[Collected data]
◇ ◇ ◇
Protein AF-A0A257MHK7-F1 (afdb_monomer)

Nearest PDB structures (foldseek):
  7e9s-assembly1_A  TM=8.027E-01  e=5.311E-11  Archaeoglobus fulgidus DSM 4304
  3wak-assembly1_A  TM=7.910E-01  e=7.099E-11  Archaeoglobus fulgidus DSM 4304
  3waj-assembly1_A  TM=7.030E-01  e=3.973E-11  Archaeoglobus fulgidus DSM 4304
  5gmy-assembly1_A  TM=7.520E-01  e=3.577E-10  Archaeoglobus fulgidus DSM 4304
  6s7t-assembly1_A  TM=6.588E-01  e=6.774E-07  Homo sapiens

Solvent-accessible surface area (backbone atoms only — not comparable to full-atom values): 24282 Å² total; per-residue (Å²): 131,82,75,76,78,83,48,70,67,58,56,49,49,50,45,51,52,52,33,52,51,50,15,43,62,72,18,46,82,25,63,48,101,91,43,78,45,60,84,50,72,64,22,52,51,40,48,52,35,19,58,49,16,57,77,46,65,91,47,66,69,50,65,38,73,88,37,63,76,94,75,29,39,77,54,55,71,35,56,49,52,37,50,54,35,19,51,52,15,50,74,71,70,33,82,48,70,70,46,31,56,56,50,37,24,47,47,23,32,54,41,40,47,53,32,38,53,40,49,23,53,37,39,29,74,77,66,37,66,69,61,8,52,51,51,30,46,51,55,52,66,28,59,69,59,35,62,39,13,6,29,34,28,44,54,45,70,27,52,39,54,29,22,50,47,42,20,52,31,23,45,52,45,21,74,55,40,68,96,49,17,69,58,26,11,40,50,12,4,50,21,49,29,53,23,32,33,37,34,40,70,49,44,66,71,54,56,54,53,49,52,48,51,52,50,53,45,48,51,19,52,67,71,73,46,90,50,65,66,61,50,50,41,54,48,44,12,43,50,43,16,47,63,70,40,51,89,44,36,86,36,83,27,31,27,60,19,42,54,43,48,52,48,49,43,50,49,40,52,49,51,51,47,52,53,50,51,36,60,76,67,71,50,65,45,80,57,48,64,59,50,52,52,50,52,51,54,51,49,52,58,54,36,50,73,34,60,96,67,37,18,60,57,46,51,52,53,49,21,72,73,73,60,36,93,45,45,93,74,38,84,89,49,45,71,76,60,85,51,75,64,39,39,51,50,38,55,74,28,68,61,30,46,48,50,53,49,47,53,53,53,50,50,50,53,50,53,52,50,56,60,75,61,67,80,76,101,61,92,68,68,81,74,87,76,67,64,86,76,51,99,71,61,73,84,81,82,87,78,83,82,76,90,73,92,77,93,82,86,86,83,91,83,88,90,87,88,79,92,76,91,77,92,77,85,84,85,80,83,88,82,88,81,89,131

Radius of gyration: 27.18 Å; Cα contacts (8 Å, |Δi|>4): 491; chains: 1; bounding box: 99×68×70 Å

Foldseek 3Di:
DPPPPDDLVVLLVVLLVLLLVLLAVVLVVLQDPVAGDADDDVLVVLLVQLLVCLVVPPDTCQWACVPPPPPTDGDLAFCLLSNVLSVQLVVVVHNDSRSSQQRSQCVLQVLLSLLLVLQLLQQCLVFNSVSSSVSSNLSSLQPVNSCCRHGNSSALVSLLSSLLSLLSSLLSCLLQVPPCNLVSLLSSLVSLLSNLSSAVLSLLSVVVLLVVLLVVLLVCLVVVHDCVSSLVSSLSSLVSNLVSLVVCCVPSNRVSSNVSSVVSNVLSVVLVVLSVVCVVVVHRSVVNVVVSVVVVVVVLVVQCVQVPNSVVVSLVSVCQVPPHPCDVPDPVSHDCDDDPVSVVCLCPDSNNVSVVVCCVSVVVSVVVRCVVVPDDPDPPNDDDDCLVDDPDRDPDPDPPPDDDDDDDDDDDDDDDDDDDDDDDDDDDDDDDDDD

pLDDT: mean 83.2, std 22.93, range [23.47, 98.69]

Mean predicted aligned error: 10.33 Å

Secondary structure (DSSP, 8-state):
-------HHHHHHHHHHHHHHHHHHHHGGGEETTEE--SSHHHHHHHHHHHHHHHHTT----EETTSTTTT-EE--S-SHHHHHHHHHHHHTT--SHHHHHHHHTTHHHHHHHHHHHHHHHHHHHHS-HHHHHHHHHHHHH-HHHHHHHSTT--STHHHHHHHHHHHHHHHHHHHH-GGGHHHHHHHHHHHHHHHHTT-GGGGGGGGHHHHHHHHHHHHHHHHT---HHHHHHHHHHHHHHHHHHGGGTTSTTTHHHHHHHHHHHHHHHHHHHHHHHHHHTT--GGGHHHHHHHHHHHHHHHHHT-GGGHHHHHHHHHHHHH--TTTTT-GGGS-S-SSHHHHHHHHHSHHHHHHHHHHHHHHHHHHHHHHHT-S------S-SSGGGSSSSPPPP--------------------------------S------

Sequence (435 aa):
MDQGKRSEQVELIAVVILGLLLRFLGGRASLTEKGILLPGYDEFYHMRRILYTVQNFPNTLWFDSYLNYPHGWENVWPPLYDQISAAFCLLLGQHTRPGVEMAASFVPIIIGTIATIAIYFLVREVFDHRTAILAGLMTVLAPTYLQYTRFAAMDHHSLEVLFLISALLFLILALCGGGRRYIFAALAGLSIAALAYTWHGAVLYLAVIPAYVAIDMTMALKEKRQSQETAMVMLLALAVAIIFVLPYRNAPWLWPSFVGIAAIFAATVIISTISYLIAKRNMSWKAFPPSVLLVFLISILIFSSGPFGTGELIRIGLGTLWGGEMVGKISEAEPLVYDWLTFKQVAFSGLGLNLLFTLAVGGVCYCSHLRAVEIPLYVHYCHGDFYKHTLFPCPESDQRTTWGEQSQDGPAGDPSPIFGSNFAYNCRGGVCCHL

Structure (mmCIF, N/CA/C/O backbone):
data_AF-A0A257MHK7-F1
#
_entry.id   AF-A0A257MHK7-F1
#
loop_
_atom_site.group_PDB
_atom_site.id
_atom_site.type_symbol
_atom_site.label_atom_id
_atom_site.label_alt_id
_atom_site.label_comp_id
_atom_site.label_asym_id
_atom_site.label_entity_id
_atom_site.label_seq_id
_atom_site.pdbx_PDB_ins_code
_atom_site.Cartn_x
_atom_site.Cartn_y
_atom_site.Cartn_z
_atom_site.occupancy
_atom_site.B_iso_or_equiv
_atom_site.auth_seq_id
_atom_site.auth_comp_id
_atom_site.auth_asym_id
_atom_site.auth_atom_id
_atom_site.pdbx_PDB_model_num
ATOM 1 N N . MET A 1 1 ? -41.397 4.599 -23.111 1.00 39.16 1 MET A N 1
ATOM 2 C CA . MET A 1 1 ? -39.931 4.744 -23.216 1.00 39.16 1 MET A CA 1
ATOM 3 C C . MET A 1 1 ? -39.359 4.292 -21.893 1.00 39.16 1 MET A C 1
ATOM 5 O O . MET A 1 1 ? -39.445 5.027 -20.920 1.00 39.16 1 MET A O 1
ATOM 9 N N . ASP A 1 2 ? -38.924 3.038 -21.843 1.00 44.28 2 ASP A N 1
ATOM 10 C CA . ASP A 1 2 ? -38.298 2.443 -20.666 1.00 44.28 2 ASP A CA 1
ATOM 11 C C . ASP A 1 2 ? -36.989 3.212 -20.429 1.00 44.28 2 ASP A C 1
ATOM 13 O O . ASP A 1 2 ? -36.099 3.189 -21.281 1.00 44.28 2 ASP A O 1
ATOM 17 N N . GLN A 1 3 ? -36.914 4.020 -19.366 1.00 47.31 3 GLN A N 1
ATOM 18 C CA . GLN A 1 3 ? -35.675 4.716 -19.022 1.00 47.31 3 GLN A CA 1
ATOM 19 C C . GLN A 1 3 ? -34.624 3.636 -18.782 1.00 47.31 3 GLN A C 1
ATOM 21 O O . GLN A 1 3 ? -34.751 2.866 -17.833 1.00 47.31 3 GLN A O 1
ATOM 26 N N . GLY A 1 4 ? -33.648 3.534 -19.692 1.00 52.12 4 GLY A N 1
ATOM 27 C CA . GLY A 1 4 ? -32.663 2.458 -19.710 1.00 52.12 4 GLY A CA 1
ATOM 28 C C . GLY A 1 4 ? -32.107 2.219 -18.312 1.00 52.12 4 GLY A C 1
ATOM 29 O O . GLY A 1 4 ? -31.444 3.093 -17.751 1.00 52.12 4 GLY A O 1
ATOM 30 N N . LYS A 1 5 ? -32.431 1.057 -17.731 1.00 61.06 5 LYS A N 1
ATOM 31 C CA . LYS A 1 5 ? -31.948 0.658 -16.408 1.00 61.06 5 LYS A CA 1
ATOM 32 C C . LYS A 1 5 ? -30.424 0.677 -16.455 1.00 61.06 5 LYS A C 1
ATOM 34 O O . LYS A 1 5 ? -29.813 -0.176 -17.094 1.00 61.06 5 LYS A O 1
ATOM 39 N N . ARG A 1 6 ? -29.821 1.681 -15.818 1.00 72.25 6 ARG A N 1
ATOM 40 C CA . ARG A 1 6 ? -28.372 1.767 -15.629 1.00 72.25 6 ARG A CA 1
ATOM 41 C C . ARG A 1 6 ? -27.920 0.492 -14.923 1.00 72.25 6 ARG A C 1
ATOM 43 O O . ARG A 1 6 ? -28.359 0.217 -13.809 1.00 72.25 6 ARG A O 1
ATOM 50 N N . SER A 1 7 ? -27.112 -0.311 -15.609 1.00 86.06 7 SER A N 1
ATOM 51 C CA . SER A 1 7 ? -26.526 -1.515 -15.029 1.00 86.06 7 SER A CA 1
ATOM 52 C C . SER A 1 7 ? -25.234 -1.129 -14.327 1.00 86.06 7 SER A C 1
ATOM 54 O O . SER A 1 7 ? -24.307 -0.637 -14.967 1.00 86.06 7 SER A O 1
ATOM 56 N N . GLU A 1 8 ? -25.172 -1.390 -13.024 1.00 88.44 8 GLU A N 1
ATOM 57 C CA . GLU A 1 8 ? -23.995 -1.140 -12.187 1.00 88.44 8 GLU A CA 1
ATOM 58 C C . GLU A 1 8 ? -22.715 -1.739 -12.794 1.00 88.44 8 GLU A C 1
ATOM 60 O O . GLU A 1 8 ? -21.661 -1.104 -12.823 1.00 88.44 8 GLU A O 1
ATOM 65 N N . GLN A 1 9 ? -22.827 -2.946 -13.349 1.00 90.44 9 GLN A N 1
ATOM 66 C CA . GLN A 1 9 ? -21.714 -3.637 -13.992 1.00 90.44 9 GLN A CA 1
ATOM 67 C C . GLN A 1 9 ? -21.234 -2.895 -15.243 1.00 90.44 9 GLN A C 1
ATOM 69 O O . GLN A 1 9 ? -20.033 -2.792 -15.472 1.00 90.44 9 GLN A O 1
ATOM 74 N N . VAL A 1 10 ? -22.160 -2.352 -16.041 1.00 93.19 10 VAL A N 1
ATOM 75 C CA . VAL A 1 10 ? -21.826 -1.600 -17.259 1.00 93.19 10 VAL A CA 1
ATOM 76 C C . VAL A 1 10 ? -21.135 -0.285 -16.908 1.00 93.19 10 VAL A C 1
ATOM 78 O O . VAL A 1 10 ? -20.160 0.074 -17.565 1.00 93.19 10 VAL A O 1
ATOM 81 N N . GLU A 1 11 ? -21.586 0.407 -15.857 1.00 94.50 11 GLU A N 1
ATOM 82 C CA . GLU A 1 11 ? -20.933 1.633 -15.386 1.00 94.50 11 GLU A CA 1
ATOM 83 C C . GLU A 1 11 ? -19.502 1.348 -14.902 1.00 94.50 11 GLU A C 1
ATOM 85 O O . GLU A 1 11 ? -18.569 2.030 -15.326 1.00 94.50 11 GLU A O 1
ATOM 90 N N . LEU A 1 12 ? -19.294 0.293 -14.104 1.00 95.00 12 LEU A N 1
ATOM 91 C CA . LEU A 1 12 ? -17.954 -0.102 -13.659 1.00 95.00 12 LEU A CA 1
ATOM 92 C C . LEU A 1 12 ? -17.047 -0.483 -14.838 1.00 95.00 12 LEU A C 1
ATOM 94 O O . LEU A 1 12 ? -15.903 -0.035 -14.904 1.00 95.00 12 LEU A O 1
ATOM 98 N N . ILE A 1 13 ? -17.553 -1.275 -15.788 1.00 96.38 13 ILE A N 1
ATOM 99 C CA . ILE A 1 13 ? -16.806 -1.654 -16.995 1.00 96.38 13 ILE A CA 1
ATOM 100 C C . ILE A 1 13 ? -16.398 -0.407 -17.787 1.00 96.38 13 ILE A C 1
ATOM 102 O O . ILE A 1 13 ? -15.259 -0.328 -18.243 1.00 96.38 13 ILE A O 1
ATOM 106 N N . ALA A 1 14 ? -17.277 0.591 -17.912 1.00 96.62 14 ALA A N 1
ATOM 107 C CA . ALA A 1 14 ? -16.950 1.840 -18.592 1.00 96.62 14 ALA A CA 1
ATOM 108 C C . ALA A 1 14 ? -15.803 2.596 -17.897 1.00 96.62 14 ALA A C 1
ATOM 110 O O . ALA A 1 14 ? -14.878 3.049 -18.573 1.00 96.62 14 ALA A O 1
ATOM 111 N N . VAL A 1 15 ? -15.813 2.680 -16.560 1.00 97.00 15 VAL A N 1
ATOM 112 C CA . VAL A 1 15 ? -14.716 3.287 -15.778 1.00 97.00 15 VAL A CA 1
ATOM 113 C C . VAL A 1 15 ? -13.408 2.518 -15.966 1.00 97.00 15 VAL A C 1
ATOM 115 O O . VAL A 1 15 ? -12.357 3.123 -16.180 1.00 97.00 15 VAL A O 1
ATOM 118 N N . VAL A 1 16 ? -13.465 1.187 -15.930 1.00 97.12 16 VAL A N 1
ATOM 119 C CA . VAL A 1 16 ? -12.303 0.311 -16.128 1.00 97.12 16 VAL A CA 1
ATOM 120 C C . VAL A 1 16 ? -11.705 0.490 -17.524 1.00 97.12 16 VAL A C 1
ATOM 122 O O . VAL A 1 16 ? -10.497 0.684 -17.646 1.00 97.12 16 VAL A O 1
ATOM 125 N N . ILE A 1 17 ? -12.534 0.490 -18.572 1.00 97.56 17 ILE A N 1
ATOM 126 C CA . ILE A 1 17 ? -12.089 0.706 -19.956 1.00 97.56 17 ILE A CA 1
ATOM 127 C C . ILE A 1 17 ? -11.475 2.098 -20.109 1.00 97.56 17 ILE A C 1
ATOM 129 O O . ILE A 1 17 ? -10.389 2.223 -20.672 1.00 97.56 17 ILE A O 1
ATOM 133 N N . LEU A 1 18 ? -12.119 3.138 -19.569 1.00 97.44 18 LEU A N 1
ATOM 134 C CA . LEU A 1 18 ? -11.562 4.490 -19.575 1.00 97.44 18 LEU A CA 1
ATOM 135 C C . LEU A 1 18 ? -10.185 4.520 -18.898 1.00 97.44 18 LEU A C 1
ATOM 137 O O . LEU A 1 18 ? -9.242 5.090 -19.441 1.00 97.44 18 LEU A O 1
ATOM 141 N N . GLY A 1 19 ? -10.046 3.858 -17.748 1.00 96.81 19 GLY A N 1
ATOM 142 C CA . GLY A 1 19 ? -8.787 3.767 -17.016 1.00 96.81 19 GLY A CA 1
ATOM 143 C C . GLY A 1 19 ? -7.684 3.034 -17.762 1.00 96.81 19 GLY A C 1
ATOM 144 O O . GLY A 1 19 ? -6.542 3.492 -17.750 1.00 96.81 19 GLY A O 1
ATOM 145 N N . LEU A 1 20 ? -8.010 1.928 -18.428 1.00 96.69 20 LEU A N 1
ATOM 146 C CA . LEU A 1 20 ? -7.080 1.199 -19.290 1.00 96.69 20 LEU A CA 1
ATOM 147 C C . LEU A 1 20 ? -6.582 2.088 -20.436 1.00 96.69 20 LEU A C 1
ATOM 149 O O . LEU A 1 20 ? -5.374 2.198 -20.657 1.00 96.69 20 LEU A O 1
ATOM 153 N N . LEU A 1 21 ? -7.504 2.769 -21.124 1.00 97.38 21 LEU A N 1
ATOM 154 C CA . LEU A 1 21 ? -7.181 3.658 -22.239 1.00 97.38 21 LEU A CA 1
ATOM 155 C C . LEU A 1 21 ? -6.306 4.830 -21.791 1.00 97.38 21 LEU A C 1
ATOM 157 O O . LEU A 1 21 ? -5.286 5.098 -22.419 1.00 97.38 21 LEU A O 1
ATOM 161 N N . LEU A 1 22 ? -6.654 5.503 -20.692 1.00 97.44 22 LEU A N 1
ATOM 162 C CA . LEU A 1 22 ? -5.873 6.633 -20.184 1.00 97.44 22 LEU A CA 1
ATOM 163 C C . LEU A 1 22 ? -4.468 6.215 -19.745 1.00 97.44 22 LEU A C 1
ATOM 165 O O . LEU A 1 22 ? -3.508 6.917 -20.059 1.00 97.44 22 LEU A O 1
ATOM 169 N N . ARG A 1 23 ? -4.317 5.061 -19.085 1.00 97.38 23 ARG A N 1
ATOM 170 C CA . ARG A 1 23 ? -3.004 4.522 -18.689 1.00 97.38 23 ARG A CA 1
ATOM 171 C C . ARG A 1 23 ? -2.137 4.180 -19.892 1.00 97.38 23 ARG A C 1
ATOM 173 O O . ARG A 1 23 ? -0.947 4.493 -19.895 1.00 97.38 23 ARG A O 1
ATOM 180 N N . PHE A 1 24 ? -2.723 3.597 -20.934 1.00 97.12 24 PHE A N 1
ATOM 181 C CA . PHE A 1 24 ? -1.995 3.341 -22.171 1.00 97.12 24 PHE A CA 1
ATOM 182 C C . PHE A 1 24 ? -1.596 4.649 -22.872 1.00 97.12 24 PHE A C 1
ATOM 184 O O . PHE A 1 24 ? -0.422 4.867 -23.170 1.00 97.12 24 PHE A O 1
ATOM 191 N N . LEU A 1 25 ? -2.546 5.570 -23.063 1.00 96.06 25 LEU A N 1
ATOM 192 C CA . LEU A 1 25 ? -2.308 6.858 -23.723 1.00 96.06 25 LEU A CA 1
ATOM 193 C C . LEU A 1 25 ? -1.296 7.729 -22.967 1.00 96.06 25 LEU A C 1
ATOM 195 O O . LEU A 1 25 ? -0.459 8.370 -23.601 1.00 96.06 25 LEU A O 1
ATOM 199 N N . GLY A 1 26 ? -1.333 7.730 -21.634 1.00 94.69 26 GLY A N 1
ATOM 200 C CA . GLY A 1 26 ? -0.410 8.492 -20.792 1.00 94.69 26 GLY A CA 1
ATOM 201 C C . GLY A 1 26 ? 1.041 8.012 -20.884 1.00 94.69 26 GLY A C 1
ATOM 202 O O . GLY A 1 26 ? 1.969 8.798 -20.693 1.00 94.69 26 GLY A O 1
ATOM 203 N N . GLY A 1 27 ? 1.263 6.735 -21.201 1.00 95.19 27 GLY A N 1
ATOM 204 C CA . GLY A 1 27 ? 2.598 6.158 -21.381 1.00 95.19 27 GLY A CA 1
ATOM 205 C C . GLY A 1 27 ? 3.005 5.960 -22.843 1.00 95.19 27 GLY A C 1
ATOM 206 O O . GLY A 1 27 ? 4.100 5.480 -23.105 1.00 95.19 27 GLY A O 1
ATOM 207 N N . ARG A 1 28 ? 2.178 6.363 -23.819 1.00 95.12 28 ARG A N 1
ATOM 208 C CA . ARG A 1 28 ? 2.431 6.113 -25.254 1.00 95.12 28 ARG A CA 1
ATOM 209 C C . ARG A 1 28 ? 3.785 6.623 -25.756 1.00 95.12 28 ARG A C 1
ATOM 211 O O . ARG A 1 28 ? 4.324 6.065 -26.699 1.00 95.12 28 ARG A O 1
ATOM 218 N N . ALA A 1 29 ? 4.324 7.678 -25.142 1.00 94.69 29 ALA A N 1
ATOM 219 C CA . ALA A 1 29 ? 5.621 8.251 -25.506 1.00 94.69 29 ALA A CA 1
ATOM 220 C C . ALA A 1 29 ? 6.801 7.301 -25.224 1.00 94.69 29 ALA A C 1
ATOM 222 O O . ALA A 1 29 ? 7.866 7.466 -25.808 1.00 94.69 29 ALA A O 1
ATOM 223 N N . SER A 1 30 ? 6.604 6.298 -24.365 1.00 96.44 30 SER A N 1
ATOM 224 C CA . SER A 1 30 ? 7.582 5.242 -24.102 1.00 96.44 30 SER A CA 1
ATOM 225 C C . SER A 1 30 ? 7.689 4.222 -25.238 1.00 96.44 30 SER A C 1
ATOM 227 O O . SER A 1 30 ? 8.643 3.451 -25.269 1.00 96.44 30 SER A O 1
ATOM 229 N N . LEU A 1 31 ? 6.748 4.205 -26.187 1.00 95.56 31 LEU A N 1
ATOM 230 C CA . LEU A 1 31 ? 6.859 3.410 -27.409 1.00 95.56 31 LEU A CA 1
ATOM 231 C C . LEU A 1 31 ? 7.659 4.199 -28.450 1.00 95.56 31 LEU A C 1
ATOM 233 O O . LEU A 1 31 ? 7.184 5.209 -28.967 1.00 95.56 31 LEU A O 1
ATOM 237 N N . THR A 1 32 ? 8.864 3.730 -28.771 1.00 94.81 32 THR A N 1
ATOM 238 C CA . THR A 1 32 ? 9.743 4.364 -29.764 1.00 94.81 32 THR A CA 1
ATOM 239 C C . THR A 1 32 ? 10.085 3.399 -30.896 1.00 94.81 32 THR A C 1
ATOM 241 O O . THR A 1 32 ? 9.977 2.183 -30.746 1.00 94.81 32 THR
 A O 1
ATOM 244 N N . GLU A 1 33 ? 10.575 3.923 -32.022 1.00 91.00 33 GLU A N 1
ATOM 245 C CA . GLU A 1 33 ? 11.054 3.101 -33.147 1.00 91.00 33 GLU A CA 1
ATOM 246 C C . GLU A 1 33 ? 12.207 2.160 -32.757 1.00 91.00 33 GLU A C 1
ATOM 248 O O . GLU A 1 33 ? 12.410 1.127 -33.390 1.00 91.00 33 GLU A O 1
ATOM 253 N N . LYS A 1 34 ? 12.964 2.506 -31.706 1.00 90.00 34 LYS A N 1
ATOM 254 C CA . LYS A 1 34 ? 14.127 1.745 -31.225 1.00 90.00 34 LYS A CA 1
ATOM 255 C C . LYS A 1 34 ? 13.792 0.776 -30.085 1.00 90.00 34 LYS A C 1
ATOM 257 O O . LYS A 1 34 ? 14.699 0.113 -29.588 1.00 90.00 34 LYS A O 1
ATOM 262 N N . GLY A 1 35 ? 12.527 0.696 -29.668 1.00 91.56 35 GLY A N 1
◇ ◇ ◇
§ Problem requirements
Retype the lines above without alteration. The first is the one containing "ATOM 253 N N", and the last is the final line of the data.

§ Your solution
ATOM 253 N N . LYS A 1 34 ? 12.964 2.506 -31.706 1.00 90.00 34 LYS A N 1
ATOM 254 C CA . LYS A 1 34 ? 14.127 1.745 -31.225 1.00 90.00 34 LYS A CA 1
ATOM 255 C C . LYS A 1 34 ? 13.792 0.776 -30.085 1.00 90.00 34 LYS A C 1
ATOM 257 O O . LYS A 1 34 ? 14.699 0.113 -29.588 1.00 90.00 34 LYS A O 1
ATOM 262 N N . GLY A 1 35 ? 12.527 0.696 -29.668 1.00 91.56 35 GLY A N 1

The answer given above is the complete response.